Did you hear we're trying to lose weight?


----------



## Erik (Jan 10, 2005)

I'll eat it, as long as I can get some extra gym time in!!!


----------



## norgeskog (Jan 10, 2005)

That sounds absolutely great, love hard sauce. YOu are amazing, LEFSElover.


----------



## Haggis (Jan 10, 2005)

I'm not sure if I would like it, as much as I love desserts and sweets...I think I can feel the cavities boring into my teeth as is. More sugar than sugar.

Not something I would make, but I would try it if someone made it for me.


----------



## norgeskog (Jan 10, 2005)

LEFSElover, what do those of us who do not have a KrispyKreem near them?????? I had one a block away when I lived in California, but here in Eugene, the nearest one is in Beverton or Portland, two hours away.  Some wise guy goes there and gets them and then sells them for $12.50 a dozen.


----------



## middie (Jan 11, 2005)

wasabi said:
			
		

> Did you hear we're trying to lose weight?



wasabi i'm in the same boat lol... they're killing me here


----------



## LEFSElover (Jan 11, 2005)

Caine said:
			
		

> The only thing that bothered me about this recipe was adding 1/2 cup of sugar to a dozen or so Krispy Kreme doughnuts, which are already about 95% sugar. Just reading it made my teeth itch.  You didn't get this recipe from your dentist by any chance, did you?

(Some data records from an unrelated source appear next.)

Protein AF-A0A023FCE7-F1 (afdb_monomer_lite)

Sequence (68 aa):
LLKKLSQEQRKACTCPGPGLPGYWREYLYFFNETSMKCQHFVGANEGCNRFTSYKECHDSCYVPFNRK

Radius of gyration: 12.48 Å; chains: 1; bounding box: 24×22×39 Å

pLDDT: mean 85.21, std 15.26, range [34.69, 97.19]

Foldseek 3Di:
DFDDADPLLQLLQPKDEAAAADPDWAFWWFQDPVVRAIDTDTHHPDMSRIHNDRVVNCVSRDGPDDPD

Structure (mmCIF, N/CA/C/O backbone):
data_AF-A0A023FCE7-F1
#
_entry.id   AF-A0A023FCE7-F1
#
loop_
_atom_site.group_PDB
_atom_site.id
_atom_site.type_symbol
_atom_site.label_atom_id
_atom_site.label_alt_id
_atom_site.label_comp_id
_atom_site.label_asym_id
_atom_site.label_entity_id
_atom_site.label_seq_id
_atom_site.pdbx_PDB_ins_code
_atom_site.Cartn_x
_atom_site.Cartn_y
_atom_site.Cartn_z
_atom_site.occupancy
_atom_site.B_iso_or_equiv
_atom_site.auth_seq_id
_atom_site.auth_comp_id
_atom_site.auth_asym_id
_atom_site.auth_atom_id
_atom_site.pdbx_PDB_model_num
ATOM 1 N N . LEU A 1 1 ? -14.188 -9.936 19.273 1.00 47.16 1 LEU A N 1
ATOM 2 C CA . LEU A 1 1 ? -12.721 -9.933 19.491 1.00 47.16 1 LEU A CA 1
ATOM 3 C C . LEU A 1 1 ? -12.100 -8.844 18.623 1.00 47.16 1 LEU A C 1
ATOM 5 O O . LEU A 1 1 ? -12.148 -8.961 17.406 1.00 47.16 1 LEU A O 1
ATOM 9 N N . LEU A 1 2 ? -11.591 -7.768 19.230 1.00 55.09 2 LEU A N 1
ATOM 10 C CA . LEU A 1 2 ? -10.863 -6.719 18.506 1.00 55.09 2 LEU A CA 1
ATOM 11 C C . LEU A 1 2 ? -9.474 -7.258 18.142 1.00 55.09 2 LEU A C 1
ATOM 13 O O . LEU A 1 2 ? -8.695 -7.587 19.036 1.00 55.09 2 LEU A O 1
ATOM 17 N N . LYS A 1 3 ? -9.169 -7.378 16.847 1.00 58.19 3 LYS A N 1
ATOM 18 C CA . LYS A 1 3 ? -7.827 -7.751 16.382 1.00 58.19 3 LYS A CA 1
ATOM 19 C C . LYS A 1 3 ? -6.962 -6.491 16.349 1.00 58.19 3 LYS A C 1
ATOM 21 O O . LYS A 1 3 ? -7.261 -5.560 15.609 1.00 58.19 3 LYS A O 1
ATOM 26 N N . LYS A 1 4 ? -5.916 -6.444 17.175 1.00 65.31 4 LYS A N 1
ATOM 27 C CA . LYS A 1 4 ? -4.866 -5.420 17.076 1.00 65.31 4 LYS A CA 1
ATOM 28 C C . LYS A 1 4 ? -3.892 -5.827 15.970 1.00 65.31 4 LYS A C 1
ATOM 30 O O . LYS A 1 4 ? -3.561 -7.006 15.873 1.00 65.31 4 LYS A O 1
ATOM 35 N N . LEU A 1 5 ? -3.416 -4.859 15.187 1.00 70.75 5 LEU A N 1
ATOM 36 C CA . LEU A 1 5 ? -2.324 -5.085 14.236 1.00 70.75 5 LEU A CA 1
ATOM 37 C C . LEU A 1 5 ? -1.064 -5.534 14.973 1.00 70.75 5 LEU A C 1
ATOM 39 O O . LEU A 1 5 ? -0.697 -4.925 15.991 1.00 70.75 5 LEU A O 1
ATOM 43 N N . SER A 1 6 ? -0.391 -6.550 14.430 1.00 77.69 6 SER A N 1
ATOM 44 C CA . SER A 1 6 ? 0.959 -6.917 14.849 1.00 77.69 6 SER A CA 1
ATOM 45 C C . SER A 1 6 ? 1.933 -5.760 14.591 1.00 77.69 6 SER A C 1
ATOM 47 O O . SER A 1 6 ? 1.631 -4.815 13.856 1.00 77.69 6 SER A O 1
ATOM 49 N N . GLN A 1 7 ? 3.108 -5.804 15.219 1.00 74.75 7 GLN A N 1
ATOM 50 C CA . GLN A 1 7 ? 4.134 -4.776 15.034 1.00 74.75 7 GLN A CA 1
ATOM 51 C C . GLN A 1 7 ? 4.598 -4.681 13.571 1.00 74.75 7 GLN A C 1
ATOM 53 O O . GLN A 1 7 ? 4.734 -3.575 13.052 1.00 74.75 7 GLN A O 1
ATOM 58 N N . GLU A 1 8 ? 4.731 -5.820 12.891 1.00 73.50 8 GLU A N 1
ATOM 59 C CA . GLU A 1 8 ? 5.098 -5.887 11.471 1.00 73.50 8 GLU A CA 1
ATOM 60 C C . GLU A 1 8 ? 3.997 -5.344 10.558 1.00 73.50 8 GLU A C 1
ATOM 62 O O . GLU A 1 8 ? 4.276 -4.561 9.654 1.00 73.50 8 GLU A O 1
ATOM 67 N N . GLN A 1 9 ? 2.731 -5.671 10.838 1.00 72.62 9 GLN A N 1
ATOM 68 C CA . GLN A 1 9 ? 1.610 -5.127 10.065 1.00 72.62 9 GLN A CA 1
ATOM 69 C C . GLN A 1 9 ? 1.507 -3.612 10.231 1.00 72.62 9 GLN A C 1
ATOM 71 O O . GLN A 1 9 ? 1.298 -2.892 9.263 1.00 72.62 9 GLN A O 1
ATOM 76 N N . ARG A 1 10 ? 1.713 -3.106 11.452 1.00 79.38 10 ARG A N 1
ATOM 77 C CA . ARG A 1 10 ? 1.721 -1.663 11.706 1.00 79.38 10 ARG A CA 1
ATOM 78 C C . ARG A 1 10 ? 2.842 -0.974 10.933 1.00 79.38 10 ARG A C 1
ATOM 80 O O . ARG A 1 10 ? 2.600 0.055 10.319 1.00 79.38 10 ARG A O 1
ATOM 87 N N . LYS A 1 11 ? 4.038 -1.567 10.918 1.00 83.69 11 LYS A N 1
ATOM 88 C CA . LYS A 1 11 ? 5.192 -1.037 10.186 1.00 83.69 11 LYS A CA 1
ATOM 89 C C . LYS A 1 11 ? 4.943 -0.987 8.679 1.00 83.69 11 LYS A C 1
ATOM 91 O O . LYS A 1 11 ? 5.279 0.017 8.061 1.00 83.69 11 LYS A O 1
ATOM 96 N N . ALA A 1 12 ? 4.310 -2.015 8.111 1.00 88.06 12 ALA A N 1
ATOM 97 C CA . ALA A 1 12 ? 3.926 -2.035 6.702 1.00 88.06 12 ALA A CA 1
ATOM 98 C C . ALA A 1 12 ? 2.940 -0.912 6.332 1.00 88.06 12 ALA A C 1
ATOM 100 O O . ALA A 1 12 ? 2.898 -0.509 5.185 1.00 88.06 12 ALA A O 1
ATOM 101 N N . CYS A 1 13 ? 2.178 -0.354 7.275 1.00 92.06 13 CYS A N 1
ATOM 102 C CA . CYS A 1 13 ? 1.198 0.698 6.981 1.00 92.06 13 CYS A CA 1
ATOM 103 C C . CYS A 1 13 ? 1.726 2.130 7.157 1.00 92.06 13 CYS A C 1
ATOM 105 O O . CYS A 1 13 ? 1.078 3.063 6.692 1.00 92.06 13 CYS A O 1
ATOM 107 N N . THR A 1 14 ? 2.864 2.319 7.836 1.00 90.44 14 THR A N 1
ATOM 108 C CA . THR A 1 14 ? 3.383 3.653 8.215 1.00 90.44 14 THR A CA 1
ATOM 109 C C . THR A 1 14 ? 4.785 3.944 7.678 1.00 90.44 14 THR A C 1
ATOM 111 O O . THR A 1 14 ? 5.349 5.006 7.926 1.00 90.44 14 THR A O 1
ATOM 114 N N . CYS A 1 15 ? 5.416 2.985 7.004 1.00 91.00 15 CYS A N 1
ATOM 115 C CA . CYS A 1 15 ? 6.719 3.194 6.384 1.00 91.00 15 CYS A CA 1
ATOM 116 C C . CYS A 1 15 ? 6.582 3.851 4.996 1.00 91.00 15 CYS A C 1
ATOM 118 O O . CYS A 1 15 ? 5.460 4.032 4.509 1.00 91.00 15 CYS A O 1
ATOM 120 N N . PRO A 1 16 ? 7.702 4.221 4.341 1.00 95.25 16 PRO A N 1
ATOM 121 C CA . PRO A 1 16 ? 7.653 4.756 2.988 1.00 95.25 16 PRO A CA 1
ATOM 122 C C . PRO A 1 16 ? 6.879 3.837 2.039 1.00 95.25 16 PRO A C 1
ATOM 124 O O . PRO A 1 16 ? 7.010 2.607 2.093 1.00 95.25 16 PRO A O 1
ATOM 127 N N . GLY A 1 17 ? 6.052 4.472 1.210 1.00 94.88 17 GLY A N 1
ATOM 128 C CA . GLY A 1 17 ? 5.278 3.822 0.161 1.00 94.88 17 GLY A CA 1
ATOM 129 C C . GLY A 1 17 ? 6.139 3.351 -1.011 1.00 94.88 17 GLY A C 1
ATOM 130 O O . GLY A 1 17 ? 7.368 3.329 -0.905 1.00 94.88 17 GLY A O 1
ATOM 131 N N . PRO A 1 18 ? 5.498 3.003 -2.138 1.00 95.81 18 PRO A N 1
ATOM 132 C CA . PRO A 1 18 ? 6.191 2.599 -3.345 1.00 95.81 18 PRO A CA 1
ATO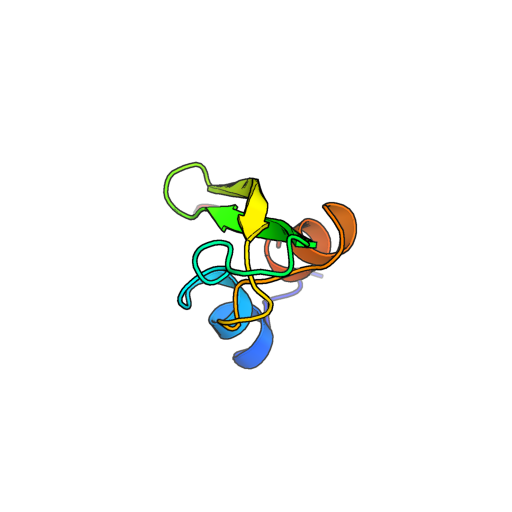M 133 C C . PRO A 1 18 ? 7.178 3.664 -3.817 1.00 95.81 18 PRO A C 1
ATOM 135 O O . PRO A 1 18 ? 6.907 4.865 -3.729 1.00 95.81 18 PRO A O 1
ATOM 138 N N . GLY A 1 19 ? 8.298 3.210 -4.370 1.00 94.62 19 GLY A N 1
ATOM 139 C CA . GLY A 1 19 ? 9.265 4.078 -5.031 1.00 94.62 19 GLY A CA 1
ATOM 140 C C . GLY A 1 19 ? 8.673 4.731 -6.276 1.00 94.62 19 GLY A C 1
ATOM 141 O O . GLY A 1 19 ? 7.685 4.252 -6.844 1.00 94.62 19 GLY A O 1
ATOM 142 N N . LEU A 1 20 ? 9.289 5.823 -6.727 1.00 94.56 20 LEU A N 1
ATOM 143 C CA . LEU A 1 20 ? 8.895 6.478 -7.974 1.00 94.56 20 LEU A CA 1
ATOM 144 C C . LEU A 1 20 ? 9.025 5.503 -9.159 1.00 94.56 20 LEU A C 1
ATOM 146 O O . LEU A 1 20 ? 9.908 4.644 -9.160 1.00 94.56 20 LEU A O 1
ATOM 150 N N . PRO A 1 21 ? 8.159 5.614 -10.179 1.00 93.12 21 PRO A N 1
ATOM 151 C CA . PRO A 1 21 ? 8.226 4.737 -11.339 1.00 93.12 21 PRO A CA 1
ATOM 152 C C . PRO A 1 21 ? 9.561 4.900 -12.080 1.00 93.12 21 PRO A C 1
ATOM 154 O O . PRO A 1 21 ? 9.978 6.015 -12.393 1.00 93.12 21 PRO A O 1
ATOM 157 N N . GLY A 1 22 ? 10.202 3.768 -12.383 1.00 87.75 22 GLY A N 1
ATOM 158 C CA . GLY A 1 22 ? 11.410 3.689 -13.202 1.00 87.75 22 GLY A CA 1
ATOM 159 C C . GLY A 1 22 ? 11.095 3.219 -14.624 1.00 87.75 22 GLY A C 1
ATOM 160 O O . GLY A 1 22 ? 10.102 3.626 -15.228 1.00 87.75 22 GLY A O 1
ATOM 161 N N . TYR A 1 23 ? 11.932 2.324 -15.154 1.00 89.12 23 TYR A N 1
ATOM 162 C CA . TYR A 1 23 ? 11.672 1.663 -16.440 1.00 89.12 23 TYR A CA 1
ATOM 163 C C . TYR A 1 23 ? 10.419 0.771 -16.382 1.00 89.12 23 TYR A C 1
ATOM 165 O O . TYR A 1 23 ? 9.603 0.774 -17.302 1.00 89.12 23 TYR A O 1
ATOM 173 N N . TRP A 1 24 ? 10.235 0.060 -15.267 1.00 84.94 24 TRP A N 1
ATOM 174 C CA . TRP A 1 24 ? 9.050 -0.749 -14.998 1.00 84.94 24 TRP A CA 1
ATOM 175 C C . TRP A 1 24 ? 8.035 0.036 -14.170 1.00 84.94 24 TRP A C 1
ATOM 177 O O . TRP A 1 24 ? 8.399 0.781 -13.257 1.00 84.94 24 TRP A O 1
ATOM 187 N N . ARG A 1 25 ? 6.755 -0.138 -14.504 1.00 91.62 25 ARG A N 1
ATOM 188 C CA . ARG A 1 25 ? 5.625 0.489 -13.818 1.00 91.62 25 ARG A CA 1
ATOM 189 C C . ARG A 1 25 ? 4.727 -0.597 -13.258 1.00 91.62 25 ARG A C 1
ATOM 191 O O . ARG A 1 25 ? 4.159 -1.373 -14.024 1.00 91.62 25 ARG A O 1
ATOM 198 N N . GLU A 1 26 ? 4.579 -0.623 -11.943 1.00 93.81 26 GLU A N 1
ATOM 199 C CA . GLU A 1 26 ? 3.662 -1.529 -11.262 1.00 93.81 26 GLU A CA 1
ATOM 200 C C . GLU A 1 26 ? 2.454 -0.758 -10.730 1.00 93.81 26 GLU A C 1
ATOM 202 O O . GLU A 1 26 ? 2.585 0.345 -10.196 1.00 93.81 26 GLU A O 1
ATOM 207 N N . TYR A 1 27 ? 1.269 -1.354 -10.868 1.00 95.94 27 TYR A N 1
ATOM 208 C CA . TYR A 1 27 ? 0.056 -0.876 -10.212 1.00 95.94 27 TYR A CA 1
ATOM 209 C C . TYR A 1 27 ? 0.062 -1.369 -8.768 1.00 95.94 27 TYR A C 1
ATOM 211 O O . TYR A 1 27 ? -0.175 -2.546 -8.503 1.00 95.94 27 TYR A O 1
ATOM 219 N N . LEU A 1 28 ? 0.362 -0.465 -7.843 1.00 96.06 28 LEU A N 1
ATOM 220 C CA . LEU A 1 28 ? 0.545 -0.761 -6.428 1.00 96.06 28 LEU A CA 1
ATOM 221 C C . LEU A 1 28 ? -0.470 0.009 -5.584 1.00 96.06 28 LEU A C 1
ATOM 223 O O . LEU A 1 28 ? -1.082 0.980 -6.029 1.00 96.06 28 LEU A O 1
ATOM 227 N N . TYR A 1 29 ? -0.631 -0.425 -4.342 1.00 97.19 29 TYR A N 1
ATOM 228 C CA . TYR A 1 29 ? -1.435 0.245 -3.330 1.00 97.19 29 TYR A CA 1
ATOM 229 C C . TYR A 1 29 ? -0.583 0.564 -2.106 1.00 97.19 29 TYR A C 1
ATOM 231 O O . TYR A 1 29 ? 0.319 -0.196 -1.766 1.00 97.19 29 TYR A O 1
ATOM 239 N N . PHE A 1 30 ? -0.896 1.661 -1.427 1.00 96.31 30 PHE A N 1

oh that is funny.  actually, my dentist Dave Firestone in Bel Aire used to set out cans of Famous Amos chocolate chip cookies on his coffee stand before we'd go in for our appointment.  I am soooooooo not lying about this, but no, this one's not from him (this time  )
And I noticed that about the sugar too, which (when I make) which will be for Valentines fondue with our best friends, here for dinner (if this dang kitchen ever gets done :x ) will be sans most of that sugar.  I agree, they are completely sweet enough on their own.  << But I do want the custard to be sweet and not like scrambled eggs in flavor, so???   :? 

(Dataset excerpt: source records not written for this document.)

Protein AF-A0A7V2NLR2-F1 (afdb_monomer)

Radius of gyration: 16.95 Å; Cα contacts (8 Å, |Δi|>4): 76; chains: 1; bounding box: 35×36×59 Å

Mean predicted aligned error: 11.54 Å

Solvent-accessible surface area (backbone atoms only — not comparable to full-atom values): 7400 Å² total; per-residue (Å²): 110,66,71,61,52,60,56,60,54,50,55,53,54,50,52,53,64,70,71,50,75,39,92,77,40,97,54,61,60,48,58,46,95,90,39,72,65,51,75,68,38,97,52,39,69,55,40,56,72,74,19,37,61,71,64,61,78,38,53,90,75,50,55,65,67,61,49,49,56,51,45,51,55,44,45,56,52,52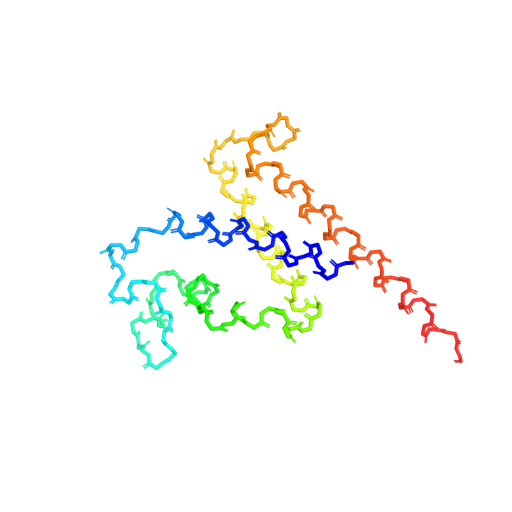,51,53,50,38,56,76,69,68,53,56,56,89,81,40,82,48,70,66,33,50,46,46,56,55,50,51,54,53,54,57,53,52,53,58,54,52,58,57,57,58,66,64,76,74,76,130

Secondary structure (DSSP, 8-state):
-HHHHHHHTHHHHHHHHHH--GGG-TTSS---TT-HHHHT-TTHHHHHHHH-HHHHTTTTTS-HHHHHHHHHHHHHHHHHHHHHTT--TTT--SHHHHHHHHHHHHHHHHHHHHHHHHTTTT--

Structure (mmCIF, N/CA/C/O backbone):
data_AF-A0A7V2NLR2-F1
#
_entry.id   AF-A0A7V2NLR2-F1
#
loop_
_atom_site.group_PDB
_atom_site.id
_atom_site.type_symbol
_atom_site.label_atom_id
_atom_site.label_alt_id
_atom_site.label_comp_id
_atom_site.label_asym_id
_atom_site.label_entity_id
_atom_site.label_seq_id
_atom_site.pdbx_PDB_ins_code
_atom_site.Cartn_x
_atom_site.Cartn_y
_atom_site.Cartn_z
_atom_site.occupancy
_atom_site.B_iso_or_equiv
_atom_site.auth_seq_id
_atom_site.auth_comp_id
_atom_site.auth_asym_id
_atom_site.auth_atom_id
_atom_site.pdbx_PDB_model_num
ATOM 1 N N . MET A 1 1 ? -8.019 7.328 13.458 1.00 83.81 1 MET A N 1
ATOM 2 C CA . MET A 1 1 ? -7.289 6.206 12.833 1.00 83.81 1 MET A CA 1
ATOM 3 C C . MET A 1 1 ? -7.886 5.771 11.495 1.00 83.81 1 MET A C 1
ATOM 5 O O . MET A 1 1 ? -7.307 6.074 10.463 1.00 83.81 1 MET A O 1
ATOM 9 N N . ARG A 1 2 ? -9.079 5.160 11.482 1.00 86.62 2 ARG A N 1
ATOM 10 C CA . ARG A 1 2 ? -9.717 4.565 10.288 1.00 86.62 2 ARG A CA 1
ATOM 11 C C . ARG A 1 2 ? -9.647 5.386 8.993 1.00 86.62 2 ARG A C 1
ATOM 13 O O . ARG A 1 2 ? -9.193 4.874 7.980 1.00 86.62 2 ARG A O 1
ATOM 20 N N . GLN A 1 3 ? -10.080 6.648 9.018 1.00 85.06 3 GLN A N 1
ATOM 21 C CA . GLN A 1 3 ? -10.091 7.493 7.816 1.00 85.06 3 GLN A CA 1
ATOM 22 C C . GLN A 1 3 ? -8.685 7.709 7.237 1.00 85.06 3 GLN A C 1
ATOM 24 O O . GLN A 1 3 ? -8.530 7.745 6.023 1.00 85.06 3 GLN A O 1
ATOM 29 N N . LYS A 1 4 ? -7.661 7.814 8.095 1.00 86.75 4 LYS A N 1
ATOM 30 C CA . LYS A 1 4 ? -6.267 7.962 7.657 1.00 86.75 4 LYS A CA 1
ATOM 31 C C . LYS A 1 4 ? -5.778 6.696 6.953 1.00 86.75 4 LYS A C 1
ATOM 33 O O . LYS A 1 4 ? -5.202 6.801 5.882 1.00 86.75 4 LYS A O 1
ATOM 38 N N . VAL A 1 5 ? -6.094 5.520 7.502 1.00 85.88 5 VAL A N 1
ATOM 39 C CA . VAL A 1 5 ? -5.770 4.220 6.887 1.00 85.88 5 VAL A CA 1
ATOM 40 C C . VAL A 1 5 ? -6.440 4.079 5.516 1.00 85.88 5 VAL A C 1
ATOM 42 O O . VAL A 1 5 ? -5.784 3.730 4.543 1.00 85.88 5 VAL A O 1
ATOM 45 N N . LEU A 1 6 ? -7.726 4.433 5.405 1.00 83.94 6 LEU A N 1
ATOM 46 C CA . LEU A 1 6 ? -8.440 4.422 4.121 1.00 83.94 6 LEU A CA 1
ATOM 47 C C . LEU A 1 6 ? -7.802 5.354 3.084 1.00 83.94 6 LEU A C 1
ATOM 49 O O . LEU A 1 6 ? -7.711 4.982 1.919 1.00 83.94 6 LEU A O 1
ATOM 53 N N . ILE A 1 7 ? -7.363 6.545 3.504 1.00 86.81 7 ILE A N 1
ATOM 54 C CA . ILE A 1 7 ? -6.662 7.486 2.624 1.00 86.81 7 ILE A CA 1
ATOM 55 C C . ILE A 1 7 ? -5.330 6.889 2.162 1.00 86.81 7 ILE A C 1
ATOM 57 O O . ILE A 1 7 ? -5.047 6.909 0.967 1.00 86.81 7 ILE A O 1
ATOM 61 N N . GLN A 1 8 ? -4.545 6.313 3.078 1.00 88.81 8 GLN A N 1
ATOM 62 C CA . GLN A 1 8 ? -3.244 5.743 2.731 1.00 88.81 8 GLN A CA 1
ATOM 63 C C . GLN A 1 8 ? -3.345 4.554 1.778 1.00 88.81 8 GLN A C 1
ATOM 65 O O . GLN A 1 8 ? -2.469 4.396 0.940 1.00 88.81 8 GLN A O 1
ATOM 70 N N . LEU A 1 9 ? -4.425 3.771 1.810 1.00 86.19 9 LEU A N 1
ATOM 71 C CA . LEU A 1 9 ? -4.622 2.654 0.877 1.00 86.19 9 LEU A CA 1
ATOM 72 C C . LEU A 1 9 ? -4.839 3.088 -0.592 1.00 86.19 9 LEU A C 1
ATOM 74 O O . LEU A 1 9 ? -4.817 2.239 -1.483 1.00 86.19 9 LEU A O 1
ATOM 78 N N . HIS A 1 10 ? -5.023 4.383 -0.889 1.00 83.25 10 HIS A N 1
ATOM 79 C CA . HIS A 1 10 ? -5.202 4.860 -2.269 1.00 83.25 10 HIS A CA 1
ATOM 80 C C . HIS A 1 10 ? -3.923 4.838 -3.113 1.00 83.25 10 HIS A C 1
ATOM 82 O O . HIS A 1 10 ? -3.975 4.475 -4.291 1.00 83.25 10 HIS A O 1
ATOM 88 N N . TYR A 1 11 ? -2.791 5.239 -2.540 1.00 85.88 11 TYR A N 1
ATOM 89 C CA . TYR A 1 11 ? -1.519 5.281 -3.257 1.00 85.88 11 TYR A CA 1
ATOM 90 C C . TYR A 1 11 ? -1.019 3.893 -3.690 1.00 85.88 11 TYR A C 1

and Wasabi, I am one of those going to the gym and doing WW.  yeh, I know we're trying to lose weight but every now and then, it's splurgo time, and then, only a very small portion. 

haggis wrote:I'm not sure if I would like it, as much as I love desserts and sweets...I think I can feel the cavities boring into my teeth as is. More sugar than sugar.   Not something I would make, but I would try it if someone made it for me.  Well then you're invited for Valentines dinner here at my house and if you hate it, dinners on you  
 
Norgeskog wrote:LEFSElover, what do those of us who do not have a KrispyKreem near them?????? I had one a block away when I lived in California, but here in Eugene, the nearest one is in Beverton or Portland, two hours away. Some wise guy goes there and gets them and then sells them for $12.50 a dozen.  Plus about the hard sauce too.  You could probably get them at the supermarket or maybe not, not sure how big your supermarkets are there where you live. Our Von's sells them here off the shelf as I think they get delivery from KK's.  I am going to ours today and ask if they sell their day old ones and at what time.  It'd be worth it to buy them and freeze them for Valentines.  Plus, you know I'll bring you a batch (with the hard sauce) when they do the Norwegian Flag thingie. 8)


----------



## LEFSElover (Jan 23, 2005)

got my 'day olds' at KK's yesterday.  I'll be doing the dessert soon and I'll keep you all informed about how it it.


----------